Iowa Showed Campaigns Still Need To Perfect Those Election Night Speeches
There must be something in the Iowa air that impels politicians to give off-key speeches after the votes have been cast in the caucuses. Twelve years after Howard Dean committed political suicide by screaming out the names of states and four years after Hillary Clinton put so many oldsters on stage that she looked like she was taping an AARP commercial, the Republican candidates Tuesday night gave us so many fresh memories to cherish.
There was Ron Paul declaring, "I'm waiting for the day when we can say we're all Austrians now." The Texas congressman was referring to the Austrian school of economics and his favorite economist, Freidrich von Hayek. But television viewers could be excused if they wondered whether the rally would break into a rousing singing of "Edelweiss." And Paul wasn't finished with the strangeness.
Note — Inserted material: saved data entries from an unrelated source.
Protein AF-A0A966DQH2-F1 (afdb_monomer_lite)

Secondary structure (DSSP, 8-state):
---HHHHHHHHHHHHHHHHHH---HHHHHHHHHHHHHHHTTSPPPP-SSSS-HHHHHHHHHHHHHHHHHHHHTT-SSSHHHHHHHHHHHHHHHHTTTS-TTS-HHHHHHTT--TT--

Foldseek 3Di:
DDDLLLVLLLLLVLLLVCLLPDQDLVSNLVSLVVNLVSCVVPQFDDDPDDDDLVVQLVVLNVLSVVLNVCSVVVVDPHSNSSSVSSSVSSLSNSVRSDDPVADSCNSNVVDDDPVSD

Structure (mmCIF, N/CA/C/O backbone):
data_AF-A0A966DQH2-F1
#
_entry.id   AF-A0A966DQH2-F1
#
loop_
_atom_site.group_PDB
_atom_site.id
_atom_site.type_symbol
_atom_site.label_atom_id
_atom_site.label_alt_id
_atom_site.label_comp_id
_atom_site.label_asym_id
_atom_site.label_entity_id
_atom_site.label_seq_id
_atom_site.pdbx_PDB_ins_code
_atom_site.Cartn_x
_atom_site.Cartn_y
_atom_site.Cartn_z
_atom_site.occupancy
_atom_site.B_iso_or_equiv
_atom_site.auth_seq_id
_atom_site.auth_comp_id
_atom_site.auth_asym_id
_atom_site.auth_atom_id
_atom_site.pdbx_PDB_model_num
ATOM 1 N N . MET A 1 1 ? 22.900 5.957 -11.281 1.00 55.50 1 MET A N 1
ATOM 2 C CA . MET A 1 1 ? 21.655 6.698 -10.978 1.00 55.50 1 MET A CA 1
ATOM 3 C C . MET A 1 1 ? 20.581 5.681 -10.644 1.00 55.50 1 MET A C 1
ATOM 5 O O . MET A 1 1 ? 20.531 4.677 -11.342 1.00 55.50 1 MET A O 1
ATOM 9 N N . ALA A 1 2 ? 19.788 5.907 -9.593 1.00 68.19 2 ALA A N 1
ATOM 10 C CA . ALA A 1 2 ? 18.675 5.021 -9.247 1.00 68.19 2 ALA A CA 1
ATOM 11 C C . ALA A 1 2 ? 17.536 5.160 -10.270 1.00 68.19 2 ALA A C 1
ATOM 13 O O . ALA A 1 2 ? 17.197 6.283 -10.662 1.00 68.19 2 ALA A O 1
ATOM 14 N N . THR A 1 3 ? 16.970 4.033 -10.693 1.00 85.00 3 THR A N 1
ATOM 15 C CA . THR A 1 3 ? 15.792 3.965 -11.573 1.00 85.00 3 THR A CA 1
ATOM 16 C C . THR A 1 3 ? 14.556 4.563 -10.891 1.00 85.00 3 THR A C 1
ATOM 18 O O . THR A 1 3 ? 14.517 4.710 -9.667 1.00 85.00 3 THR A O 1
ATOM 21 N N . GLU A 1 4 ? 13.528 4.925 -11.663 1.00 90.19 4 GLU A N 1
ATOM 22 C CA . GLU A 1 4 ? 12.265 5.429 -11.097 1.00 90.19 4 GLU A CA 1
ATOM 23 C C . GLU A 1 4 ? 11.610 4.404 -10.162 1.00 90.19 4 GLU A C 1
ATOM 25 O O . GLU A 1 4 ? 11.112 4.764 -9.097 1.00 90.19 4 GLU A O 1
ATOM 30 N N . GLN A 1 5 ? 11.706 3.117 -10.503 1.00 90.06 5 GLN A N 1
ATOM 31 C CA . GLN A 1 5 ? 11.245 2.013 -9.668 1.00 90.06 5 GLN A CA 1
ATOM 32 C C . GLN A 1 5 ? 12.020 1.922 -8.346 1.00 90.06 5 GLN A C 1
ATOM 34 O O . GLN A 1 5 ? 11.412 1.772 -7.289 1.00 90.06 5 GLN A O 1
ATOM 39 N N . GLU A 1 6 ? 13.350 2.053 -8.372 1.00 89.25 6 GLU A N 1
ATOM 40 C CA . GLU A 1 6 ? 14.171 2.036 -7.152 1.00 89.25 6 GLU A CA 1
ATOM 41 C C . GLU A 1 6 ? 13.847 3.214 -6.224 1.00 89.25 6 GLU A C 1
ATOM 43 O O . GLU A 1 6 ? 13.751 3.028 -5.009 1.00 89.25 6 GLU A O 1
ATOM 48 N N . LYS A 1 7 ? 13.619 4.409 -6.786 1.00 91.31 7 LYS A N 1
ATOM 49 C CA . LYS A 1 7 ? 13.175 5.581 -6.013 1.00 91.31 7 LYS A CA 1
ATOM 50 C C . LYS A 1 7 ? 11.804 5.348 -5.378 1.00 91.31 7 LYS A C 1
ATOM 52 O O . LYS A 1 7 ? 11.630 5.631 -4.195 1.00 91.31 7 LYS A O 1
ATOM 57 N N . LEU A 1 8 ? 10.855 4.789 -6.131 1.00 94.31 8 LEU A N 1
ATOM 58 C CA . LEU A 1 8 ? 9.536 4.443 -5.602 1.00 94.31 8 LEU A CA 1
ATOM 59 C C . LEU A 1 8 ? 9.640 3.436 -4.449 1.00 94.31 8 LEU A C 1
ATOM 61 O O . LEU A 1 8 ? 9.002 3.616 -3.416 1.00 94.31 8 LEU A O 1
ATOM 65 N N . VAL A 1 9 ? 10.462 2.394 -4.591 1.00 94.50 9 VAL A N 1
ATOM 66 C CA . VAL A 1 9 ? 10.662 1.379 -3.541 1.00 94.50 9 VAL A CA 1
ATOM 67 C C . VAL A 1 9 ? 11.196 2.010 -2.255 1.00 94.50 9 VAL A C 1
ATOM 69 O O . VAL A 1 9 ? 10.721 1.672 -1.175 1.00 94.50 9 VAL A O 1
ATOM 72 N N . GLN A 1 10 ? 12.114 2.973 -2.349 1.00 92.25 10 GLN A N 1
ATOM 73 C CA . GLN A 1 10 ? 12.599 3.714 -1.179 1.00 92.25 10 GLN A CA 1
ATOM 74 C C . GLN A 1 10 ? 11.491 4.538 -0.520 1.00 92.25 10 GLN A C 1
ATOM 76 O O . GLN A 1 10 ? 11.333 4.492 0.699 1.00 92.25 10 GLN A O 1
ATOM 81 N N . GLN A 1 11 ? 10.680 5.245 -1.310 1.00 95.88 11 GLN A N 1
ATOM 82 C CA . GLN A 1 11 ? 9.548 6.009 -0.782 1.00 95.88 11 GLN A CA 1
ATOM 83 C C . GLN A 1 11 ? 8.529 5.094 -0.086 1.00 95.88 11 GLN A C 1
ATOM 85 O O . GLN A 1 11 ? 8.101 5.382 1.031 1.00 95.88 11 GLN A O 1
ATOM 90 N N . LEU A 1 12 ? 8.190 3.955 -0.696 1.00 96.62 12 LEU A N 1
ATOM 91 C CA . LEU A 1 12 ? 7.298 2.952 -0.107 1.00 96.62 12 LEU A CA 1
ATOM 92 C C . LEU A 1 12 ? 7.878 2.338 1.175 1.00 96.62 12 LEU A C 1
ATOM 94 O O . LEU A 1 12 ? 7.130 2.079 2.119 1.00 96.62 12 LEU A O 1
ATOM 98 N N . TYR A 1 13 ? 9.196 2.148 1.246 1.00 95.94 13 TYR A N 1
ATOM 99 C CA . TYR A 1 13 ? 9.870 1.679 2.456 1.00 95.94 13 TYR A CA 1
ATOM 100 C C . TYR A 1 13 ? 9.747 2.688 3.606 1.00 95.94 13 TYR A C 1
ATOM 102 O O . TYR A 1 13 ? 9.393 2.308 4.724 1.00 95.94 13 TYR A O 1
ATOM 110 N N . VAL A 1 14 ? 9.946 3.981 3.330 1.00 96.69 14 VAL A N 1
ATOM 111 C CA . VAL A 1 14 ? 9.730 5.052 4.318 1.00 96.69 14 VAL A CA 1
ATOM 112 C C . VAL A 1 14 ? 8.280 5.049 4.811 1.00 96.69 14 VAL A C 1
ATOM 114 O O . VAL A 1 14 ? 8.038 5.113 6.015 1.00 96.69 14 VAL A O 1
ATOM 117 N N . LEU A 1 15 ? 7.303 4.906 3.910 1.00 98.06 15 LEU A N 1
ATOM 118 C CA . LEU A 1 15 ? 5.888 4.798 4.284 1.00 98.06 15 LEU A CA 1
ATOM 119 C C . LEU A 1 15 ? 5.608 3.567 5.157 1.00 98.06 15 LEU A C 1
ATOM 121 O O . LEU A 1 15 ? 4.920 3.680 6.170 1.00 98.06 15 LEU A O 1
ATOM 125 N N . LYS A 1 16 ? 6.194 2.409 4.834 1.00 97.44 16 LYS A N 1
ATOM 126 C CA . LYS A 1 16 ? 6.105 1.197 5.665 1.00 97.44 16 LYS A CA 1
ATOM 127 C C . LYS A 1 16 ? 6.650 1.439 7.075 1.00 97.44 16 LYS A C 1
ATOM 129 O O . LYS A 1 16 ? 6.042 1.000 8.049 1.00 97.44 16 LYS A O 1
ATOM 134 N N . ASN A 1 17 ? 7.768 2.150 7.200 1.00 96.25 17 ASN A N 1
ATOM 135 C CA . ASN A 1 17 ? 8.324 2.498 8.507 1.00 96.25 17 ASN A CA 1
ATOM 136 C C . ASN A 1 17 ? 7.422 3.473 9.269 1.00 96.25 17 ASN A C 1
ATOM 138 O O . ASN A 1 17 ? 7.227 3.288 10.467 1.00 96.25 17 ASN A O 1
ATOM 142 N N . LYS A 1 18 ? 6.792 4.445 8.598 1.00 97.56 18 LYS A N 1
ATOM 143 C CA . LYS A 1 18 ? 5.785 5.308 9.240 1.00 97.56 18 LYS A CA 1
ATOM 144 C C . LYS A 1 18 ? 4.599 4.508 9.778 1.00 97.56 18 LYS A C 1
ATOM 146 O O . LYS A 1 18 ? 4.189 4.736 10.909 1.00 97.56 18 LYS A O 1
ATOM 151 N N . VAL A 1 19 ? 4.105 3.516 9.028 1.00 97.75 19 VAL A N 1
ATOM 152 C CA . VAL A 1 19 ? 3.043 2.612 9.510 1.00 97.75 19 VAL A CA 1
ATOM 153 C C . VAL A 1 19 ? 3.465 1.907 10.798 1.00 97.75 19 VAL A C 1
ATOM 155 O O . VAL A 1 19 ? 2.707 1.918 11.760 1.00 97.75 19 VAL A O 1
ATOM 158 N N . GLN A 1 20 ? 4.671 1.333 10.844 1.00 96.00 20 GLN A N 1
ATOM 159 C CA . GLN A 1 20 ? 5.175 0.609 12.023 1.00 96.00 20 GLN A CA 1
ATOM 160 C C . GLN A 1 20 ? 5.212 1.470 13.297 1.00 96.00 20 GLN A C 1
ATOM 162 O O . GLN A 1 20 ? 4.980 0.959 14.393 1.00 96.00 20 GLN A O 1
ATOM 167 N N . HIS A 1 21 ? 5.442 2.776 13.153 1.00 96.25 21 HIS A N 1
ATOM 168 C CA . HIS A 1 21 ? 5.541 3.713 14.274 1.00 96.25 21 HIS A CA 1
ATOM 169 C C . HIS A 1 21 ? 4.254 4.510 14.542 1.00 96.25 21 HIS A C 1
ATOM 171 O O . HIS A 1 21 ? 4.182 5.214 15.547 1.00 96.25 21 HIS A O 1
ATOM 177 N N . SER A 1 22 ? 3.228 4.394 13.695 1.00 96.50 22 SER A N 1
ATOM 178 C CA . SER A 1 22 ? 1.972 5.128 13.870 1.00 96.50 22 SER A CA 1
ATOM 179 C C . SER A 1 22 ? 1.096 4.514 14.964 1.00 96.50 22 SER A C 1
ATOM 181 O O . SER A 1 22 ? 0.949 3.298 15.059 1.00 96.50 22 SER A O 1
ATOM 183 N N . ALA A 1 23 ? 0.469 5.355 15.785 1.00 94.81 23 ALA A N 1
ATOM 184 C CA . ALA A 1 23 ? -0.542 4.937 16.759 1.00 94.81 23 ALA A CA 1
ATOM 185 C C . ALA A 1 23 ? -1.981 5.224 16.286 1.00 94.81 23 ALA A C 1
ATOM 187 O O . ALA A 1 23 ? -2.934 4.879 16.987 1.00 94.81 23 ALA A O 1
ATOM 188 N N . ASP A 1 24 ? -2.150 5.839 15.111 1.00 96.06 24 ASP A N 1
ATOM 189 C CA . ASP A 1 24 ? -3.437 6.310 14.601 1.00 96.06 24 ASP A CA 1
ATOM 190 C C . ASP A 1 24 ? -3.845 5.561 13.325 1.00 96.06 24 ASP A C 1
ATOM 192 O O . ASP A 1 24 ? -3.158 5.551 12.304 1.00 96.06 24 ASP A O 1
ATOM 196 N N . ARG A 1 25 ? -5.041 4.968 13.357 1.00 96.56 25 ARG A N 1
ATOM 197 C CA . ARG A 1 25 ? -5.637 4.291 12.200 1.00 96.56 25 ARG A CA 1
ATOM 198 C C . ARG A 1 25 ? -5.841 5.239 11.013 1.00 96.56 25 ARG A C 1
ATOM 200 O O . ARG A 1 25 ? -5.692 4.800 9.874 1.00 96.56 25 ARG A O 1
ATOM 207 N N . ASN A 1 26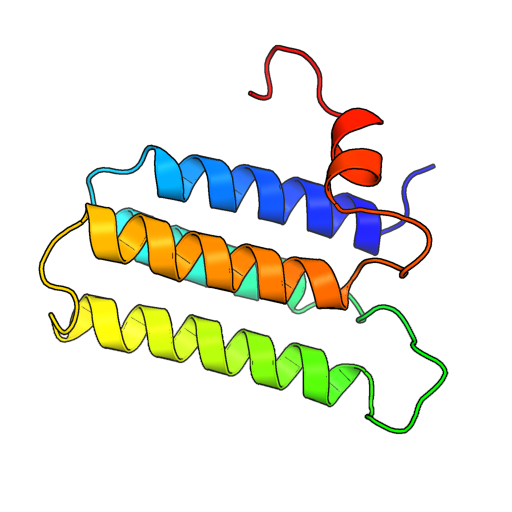 ? -6.176 6.506 11.255 1.00 97.12 26 ASN A N 1
ATOM 208 C CA . ASN A 1 26 ? -6.397 7.492 10.194 1.00 97.12 26 ASN A CA 1
ATOM 209 C C . ASN A 1 26 ? -5.089 7.914 9.520 1.00 97.12 26 ASN A C 1
ATOM 211 O O . ASN A 1 26 ? -5.050 8.093 8.300 1.00 97.12 26 ASN A O 1
ATOM 215 N N . GLU A 1 27 ? -4.008 8.011 10.293 1.00 97.94 27 GLU A N 1
ATOM 216 C CA . GLU A 1 27 ? -2.669 8.229 9.750 1.00 97.94 27 GLU A CA 1
ATOM 217 C C . GLU A 1 27 ? -2.248 7.043 8.873 1.00 97.94 27 GLU A C 1
ATOM 219 O O . GLU A 1 27 ?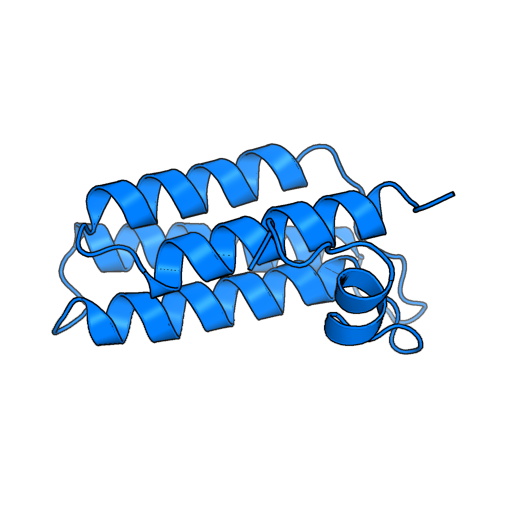 -1.823 7.242 7.736 1.00 97.94 27 GLU A O 1
ATOM 224 N N . ILE A 1 28 ? -2.461 5.804 9.334 1.00 98.38 28 ILE A N 1
ATOM 225 C CA . ILE A 1 28 ? -2.174 4.605 8.532 1.00 98.38 28 ILE A CA 1
ATOM 226 C C . ILE A 1 28 ? -2.983 4.596 7.226 1.00 98.38 28 ILE A C 1
ATOM 228 O O . ILE A 1 28 ? -2.429 4.281 6.175 1.00 98.38 28 ILE A O 1
ATOM 232 N N . ILE A 1 29 ? -4.267 4.972 7.255 1.00 98.56 29 ILE A N 1
ATOM 233 C CA . ILE A 1 29 ? -5.082 5.104 6.035 1.00 98.56 29 ILE A CA 1
ATOM 234 C C . ILE A 1 29 ? -4.464 6.130 5.077 1.00 98.56 29 ILE A C 1
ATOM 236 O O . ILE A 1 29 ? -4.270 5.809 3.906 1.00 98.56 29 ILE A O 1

In a first in modern American politics, he welcomed to the stage an active-duty soldier wearing his camouflage uniform and critical of American foreign policy.
Corporal Jesse Thorsen, of West Des Moines, is only 28 years old so perhaps he could be excused for forgetting the Defense Department regulation hammered into all members of the Armed Forces that they may not "participate in partisan political... rallies" and "cannot appear at any kind of political forum in uniform." But Paul, himself a veteran, should have known better than to put Thorsen in a position where he could be disciplined by the Army.
A lighter - but also odd - touch was in Rep. Michele Bachmann's valedictory after her sixth place finish. She praised her husband, Marcus, but drew a wince from him when she disclosed that on the day before the caucuses "he was out buying doggie sunglasses for our dog Boomer."